Only one portion of the data is to be written out: from the line bearing "ATOM 48 C C" through the line bearing "ATOM 58 C CA". Write it exactly as it appears.
↓
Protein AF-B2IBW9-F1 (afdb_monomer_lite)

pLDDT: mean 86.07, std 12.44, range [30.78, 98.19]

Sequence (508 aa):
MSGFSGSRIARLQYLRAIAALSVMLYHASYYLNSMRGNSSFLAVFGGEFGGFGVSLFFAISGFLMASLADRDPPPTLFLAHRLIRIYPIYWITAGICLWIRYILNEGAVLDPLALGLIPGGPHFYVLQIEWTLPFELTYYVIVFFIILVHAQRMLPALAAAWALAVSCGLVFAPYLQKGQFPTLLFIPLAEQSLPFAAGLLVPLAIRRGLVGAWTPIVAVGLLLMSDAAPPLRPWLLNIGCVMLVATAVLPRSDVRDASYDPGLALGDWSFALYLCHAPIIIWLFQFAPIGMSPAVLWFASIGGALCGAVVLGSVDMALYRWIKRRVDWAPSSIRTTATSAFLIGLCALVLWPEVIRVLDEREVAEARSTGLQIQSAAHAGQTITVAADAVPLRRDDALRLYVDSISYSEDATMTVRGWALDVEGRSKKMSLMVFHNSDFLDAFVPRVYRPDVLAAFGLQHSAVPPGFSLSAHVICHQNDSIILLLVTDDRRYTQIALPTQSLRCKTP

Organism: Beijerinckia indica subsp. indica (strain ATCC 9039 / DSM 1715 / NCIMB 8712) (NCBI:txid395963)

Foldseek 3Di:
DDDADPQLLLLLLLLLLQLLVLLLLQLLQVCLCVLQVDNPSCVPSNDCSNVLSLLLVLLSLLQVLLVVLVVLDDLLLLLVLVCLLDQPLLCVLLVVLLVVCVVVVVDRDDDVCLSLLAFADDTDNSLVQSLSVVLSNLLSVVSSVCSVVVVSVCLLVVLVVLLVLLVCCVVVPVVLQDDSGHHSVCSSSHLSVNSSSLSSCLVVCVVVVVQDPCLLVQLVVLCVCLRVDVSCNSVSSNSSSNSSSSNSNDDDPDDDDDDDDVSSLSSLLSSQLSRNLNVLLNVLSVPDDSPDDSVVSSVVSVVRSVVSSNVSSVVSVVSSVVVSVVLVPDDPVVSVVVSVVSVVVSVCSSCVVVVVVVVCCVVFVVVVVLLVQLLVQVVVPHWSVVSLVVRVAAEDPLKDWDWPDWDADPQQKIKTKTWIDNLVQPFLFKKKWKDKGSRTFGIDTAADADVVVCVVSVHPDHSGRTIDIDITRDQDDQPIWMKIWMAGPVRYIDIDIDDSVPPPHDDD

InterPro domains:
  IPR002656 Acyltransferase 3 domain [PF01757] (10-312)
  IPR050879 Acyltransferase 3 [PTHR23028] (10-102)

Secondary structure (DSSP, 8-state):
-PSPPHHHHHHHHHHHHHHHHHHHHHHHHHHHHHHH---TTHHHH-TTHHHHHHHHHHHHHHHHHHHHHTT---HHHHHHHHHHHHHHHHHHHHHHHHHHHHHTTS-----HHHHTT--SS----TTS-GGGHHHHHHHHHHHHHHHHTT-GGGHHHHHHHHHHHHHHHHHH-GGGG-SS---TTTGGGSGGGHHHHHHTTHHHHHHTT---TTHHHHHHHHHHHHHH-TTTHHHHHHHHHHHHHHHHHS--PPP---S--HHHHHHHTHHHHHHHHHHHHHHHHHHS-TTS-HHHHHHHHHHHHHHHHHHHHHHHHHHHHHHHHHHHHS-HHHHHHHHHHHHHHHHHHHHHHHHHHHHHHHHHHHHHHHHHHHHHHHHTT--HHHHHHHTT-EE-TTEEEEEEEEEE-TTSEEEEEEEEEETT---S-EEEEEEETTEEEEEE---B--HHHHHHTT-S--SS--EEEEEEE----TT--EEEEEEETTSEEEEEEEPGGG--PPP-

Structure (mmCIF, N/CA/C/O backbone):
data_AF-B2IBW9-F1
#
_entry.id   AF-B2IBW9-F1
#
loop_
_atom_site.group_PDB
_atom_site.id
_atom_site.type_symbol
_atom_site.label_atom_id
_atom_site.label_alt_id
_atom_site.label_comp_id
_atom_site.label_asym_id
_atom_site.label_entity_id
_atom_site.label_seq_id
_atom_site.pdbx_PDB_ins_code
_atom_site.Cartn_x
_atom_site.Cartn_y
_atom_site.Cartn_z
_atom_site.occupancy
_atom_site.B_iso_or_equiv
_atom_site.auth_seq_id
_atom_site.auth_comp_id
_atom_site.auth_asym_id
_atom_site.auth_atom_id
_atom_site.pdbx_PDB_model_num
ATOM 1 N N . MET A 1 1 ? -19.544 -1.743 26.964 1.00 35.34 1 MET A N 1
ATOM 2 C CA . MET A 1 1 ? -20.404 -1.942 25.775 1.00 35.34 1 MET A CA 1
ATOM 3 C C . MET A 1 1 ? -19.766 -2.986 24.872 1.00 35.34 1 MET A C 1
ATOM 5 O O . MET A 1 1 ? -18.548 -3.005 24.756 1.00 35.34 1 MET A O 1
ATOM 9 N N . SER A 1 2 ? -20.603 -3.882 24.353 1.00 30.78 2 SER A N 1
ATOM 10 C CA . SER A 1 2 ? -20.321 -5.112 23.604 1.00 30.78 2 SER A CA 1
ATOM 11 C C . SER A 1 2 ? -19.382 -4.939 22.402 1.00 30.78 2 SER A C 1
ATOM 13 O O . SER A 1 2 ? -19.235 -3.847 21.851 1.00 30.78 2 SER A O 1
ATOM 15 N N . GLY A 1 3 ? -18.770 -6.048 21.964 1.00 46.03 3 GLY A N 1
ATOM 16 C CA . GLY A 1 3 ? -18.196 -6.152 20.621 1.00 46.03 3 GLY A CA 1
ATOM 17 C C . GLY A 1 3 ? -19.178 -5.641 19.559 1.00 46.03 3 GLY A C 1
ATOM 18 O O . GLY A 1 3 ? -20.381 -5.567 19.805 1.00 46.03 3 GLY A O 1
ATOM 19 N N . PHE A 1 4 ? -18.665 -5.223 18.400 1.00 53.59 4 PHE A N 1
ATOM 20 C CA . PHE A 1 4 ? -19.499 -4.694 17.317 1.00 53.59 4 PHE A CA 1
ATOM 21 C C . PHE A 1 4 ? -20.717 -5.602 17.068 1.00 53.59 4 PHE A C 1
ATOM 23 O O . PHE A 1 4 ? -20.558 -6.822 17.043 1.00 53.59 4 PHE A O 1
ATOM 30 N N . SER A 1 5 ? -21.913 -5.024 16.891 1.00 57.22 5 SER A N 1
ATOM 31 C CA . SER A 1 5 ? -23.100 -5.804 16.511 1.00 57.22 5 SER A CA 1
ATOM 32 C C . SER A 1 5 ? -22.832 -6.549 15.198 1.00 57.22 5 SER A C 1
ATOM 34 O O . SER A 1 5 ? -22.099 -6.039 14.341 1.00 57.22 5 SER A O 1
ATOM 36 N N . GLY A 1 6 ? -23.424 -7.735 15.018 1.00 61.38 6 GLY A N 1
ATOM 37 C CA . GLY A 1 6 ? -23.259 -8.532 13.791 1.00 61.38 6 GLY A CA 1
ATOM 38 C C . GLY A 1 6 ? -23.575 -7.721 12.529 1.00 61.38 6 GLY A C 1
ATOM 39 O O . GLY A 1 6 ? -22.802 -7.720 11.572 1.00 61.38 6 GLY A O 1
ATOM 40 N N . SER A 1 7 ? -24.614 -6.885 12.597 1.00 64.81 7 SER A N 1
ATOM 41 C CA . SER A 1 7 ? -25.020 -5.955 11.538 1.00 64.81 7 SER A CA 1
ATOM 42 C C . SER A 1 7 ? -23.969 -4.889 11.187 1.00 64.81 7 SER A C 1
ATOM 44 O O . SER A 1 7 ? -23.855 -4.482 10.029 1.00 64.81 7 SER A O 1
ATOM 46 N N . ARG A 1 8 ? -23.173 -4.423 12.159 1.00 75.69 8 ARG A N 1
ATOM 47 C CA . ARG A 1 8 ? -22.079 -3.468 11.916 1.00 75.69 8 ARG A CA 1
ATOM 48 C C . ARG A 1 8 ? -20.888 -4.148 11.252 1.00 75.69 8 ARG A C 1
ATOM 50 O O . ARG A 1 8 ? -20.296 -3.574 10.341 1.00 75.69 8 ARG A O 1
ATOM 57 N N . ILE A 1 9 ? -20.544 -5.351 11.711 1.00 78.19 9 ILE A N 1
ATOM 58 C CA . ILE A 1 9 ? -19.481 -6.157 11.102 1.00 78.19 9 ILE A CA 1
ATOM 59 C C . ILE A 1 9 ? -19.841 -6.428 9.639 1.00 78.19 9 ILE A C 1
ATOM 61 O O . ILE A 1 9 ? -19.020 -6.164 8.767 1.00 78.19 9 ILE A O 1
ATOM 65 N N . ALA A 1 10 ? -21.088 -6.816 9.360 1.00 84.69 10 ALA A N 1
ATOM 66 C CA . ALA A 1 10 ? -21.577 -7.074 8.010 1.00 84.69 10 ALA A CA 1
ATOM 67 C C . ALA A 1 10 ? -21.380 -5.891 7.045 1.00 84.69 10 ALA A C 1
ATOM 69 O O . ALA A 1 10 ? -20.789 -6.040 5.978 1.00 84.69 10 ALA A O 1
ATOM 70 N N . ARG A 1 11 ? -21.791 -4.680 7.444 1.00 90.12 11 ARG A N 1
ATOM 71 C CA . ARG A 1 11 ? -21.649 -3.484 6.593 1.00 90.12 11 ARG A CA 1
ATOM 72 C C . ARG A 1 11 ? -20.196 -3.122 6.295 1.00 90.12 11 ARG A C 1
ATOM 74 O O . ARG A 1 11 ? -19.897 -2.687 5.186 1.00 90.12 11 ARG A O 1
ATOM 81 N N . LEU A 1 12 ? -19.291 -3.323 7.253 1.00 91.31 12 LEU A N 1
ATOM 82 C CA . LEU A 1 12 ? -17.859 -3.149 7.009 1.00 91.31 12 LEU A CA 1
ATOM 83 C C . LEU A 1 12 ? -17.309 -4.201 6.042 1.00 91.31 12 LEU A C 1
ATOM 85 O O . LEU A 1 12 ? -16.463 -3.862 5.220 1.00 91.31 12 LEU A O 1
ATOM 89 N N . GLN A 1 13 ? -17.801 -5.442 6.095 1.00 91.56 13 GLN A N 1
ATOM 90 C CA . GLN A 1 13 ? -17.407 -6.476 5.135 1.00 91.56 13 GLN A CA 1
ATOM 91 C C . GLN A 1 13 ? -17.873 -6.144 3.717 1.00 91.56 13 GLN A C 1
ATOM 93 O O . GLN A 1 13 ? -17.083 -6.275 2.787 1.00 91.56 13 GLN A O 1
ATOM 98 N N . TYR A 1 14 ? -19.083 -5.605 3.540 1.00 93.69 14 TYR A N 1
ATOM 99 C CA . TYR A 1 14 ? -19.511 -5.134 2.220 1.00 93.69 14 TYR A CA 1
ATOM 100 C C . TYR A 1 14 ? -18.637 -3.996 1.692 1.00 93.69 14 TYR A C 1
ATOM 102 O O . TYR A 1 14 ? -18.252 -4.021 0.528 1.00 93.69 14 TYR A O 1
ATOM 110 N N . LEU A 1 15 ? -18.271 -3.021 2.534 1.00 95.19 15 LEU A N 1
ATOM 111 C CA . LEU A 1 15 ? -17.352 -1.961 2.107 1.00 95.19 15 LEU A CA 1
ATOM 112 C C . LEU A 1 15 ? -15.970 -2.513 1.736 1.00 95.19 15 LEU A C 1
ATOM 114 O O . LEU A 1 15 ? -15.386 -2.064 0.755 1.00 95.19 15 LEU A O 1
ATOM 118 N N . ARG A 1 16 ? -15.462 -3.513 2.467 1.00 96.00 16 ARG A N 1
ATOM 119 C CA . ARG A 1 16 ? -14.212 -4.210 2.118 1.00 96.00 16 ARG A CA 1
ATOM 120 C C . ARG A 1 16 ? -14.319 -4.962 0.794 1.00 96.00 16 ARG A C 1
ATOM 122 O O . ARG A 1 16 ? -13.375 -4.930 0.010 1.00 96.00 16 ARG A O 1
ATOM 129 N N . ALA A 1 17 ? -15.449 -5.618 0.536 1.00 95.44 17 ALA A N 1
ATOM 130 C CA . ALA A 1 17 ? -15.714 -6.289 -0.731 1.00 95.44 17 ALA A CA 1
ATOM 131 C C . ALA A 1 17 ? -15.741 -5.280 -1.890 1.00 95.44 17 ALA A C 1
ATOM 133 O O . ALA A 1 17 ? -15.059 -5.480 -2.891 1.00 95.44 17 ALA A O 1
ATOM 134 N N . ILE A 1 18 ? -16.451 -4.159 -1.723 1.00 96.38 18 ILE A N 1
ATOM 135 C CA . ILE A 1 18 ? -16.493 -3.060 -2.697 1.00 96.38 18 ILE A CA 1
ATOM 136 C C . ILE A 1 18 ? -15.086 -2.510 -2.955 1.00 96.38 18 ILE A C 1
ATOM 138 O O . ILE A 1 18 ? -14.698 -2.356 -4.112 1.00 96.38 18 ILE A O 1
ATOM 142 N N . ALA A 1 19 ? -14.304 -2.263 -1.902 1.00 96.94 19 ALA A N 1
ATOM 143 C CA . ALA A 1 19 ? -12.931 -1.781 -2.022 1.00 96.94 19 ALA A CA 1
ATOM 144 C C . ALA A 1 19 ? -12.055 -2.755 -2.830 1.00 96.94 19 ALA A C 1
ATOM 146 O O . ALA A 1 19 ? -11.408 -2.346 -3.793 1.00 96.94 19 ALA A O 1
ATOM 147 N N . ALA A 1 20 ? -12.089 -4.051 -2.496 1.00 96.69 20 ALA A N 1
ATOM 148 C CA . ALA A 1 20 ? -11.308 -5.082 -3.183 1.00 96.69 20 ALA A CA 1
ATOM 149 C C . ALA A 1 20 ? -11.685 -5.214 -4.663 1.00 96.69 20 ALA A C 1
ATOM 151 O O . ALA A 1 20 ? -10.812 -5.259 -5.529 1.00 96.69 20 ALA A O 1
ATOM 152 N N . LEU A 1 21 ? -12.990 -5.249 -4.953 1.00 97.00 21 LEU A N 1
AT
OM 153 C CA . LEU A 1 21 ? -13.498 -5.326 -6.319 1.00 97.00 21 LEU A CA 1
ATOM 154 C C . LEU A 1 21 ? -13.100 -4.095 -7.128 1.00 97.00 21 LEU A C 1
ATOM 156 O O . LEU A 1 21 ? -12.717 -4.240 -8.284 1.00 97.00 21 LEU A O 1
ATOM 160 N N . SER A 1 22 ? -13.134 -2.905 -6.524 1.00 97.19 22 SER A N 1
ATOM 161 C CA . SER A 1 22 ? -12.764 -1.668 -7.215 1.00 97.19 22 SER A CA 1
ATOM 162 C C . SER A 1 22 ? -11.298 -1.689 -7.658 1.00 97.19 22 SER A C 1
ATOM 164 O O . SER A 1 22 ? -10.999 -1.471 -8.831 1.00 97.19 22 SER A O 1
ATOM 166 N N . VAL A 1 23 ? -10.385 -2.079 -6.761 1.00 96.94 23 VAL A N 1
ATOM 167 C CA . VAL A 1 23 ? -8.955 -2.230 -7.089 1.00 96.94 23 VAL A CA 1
↑
↓
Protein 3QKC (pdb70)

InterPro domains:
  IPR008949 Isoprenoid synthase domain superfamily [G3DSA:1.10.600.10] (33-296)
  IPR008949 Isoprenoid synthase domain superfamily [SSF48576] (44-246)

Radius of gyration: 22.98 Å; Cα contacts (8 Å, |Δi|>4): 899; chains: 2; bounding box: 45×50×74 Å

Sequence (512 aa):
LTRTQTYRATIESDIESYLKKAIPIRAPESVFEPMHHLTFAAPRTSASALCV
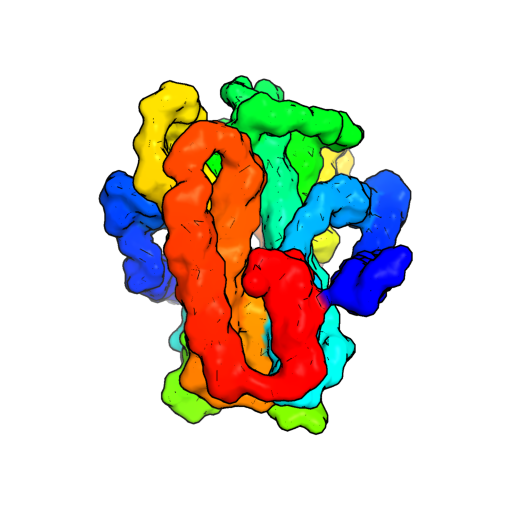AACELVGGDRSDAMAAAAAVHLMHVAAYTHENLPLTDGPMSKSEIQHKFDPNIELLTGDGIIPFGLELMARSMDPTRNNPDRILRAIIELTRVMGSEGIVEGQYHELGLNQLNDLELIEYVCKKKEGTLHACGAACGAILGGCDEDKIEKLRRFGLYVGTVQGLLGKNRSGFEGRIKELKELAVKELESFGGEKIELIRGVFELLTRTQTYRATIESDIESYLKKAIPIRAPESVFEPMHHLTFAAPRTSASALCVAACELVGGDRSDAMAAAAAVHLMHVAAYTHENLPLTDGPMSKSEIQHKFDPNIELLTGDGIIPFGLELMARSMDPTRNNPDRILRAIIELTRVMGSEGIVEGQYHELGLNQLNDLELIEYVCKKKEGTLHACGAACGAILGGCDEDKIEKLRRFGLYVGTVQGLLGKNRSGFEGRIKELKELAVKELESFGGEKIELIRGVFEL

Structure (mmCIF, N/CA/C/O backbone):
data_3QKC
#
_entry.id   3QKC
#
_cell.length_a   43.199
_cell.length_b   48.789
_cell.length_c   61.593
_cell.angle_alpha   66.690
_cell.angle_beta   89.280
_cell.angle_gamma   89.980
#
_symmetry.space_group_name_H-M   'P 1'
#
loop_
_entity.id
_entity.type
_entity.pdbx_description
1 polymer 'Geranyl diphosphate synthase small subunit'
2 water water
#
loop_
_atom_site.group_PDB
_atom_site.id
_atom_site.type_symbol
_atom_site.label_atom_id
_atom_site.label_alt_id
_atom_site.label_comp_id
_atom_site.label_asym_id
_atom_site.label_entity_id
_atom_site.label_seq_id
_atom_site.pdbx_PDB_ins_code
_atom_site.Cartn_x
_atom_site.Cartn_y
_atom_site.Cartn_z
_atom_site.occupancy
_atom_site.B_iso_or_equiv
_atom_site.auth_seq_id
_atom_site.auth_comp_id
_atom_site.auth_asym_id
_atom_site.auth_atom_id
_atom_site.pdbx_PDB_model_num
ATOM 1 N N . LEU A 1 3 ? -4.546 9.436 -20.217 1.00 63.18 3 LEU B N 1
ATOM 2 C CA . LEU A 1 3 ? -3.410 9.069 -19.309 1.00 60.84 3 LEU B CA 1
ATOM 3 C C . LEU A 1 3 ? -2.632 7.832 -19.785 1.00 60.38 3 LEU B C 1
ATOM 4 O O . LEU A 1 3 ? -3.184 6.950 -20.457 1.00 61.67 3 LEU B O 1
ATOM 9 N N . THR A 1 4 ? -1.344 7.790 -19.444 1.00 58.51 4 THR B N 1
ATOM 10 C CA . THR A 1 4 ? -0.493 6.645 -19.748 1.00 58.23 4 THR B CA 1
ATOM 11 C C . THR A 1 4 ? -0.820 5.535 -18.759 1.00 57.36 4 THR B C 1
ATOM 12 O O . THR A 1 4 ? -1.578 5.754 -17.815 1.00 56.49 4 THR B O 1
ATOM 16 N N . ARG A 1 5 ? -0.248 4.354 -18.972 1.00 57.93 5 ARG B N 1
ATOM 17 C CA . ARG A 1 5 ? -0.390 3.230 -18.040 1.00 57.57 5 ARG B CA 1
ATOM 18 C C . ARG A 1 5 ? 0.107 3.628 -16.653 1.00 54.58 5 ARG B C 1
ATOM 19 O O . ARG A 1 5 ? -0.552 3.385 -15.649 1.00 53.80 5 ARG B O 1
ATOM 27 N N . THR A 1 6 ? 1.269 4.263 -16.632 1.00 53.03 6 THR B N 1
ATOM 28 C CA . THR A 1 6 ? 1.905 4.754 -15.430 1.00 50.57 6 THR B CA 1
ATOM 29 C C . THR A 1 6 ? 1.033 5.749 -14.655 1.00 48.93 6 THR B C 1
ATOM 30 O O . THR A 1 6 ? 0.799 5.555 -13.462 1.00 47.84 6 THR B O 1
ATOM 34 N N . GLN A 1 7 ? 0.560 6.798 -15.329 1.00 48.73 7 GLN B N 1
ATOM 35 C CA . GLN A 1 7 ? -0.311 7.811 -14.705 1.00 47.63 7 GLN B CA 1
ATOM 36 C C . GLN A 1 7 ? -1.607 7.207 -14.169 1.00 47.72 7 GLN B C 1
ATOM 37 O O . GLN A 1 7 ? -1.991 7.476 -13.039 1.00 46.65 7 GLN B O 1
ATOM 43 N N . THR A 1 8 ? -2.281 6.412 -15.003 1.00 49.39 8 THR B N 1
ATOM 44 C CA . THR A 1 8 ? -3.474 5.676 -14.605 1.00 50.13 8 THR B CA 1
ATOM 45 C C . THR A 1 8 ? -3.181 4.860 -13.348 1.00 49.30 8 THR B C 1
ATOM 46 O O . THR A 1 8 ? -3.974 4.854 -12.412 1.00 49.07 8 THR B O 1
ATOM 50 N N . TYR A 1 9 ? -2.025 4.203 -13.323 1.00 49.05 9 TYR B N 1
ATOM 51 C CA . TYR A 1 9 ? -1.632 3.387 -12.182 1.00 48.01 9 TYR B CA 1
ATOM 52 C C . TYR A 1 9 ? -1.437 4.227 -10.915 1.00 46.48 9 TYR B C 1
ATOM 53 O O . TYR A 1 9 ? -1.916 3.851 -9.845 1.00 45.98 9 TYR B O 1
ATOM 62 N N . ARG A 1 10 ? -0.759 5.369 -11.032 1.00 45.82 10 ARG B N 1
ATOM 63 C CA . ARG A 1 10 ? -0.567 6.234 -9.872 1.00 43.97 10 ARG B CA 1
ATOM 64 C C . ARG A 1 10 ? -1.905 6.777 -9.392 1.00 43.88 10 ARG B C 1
↑
Result for this task:
ATOM 48 C C . ARG A 1 8 ? -20.888 -4.148 11.252 1.00 75.69 8 ARG A C 1
ATOM 50 O O . ARG A 1 8 ? -20.296 -3.574 10.341 1.00 75.69 8 ARG A O 1
ATOM 57 N N . ILE A 1 9 ? -20.544 -5.351 11.711 1.00 78.19 9 ILE A N 1
ATOM 58 C CA . ILE A 1 9 ? -19.481 -6.157 11.102 1.00 78.19 9 ILE A CA 1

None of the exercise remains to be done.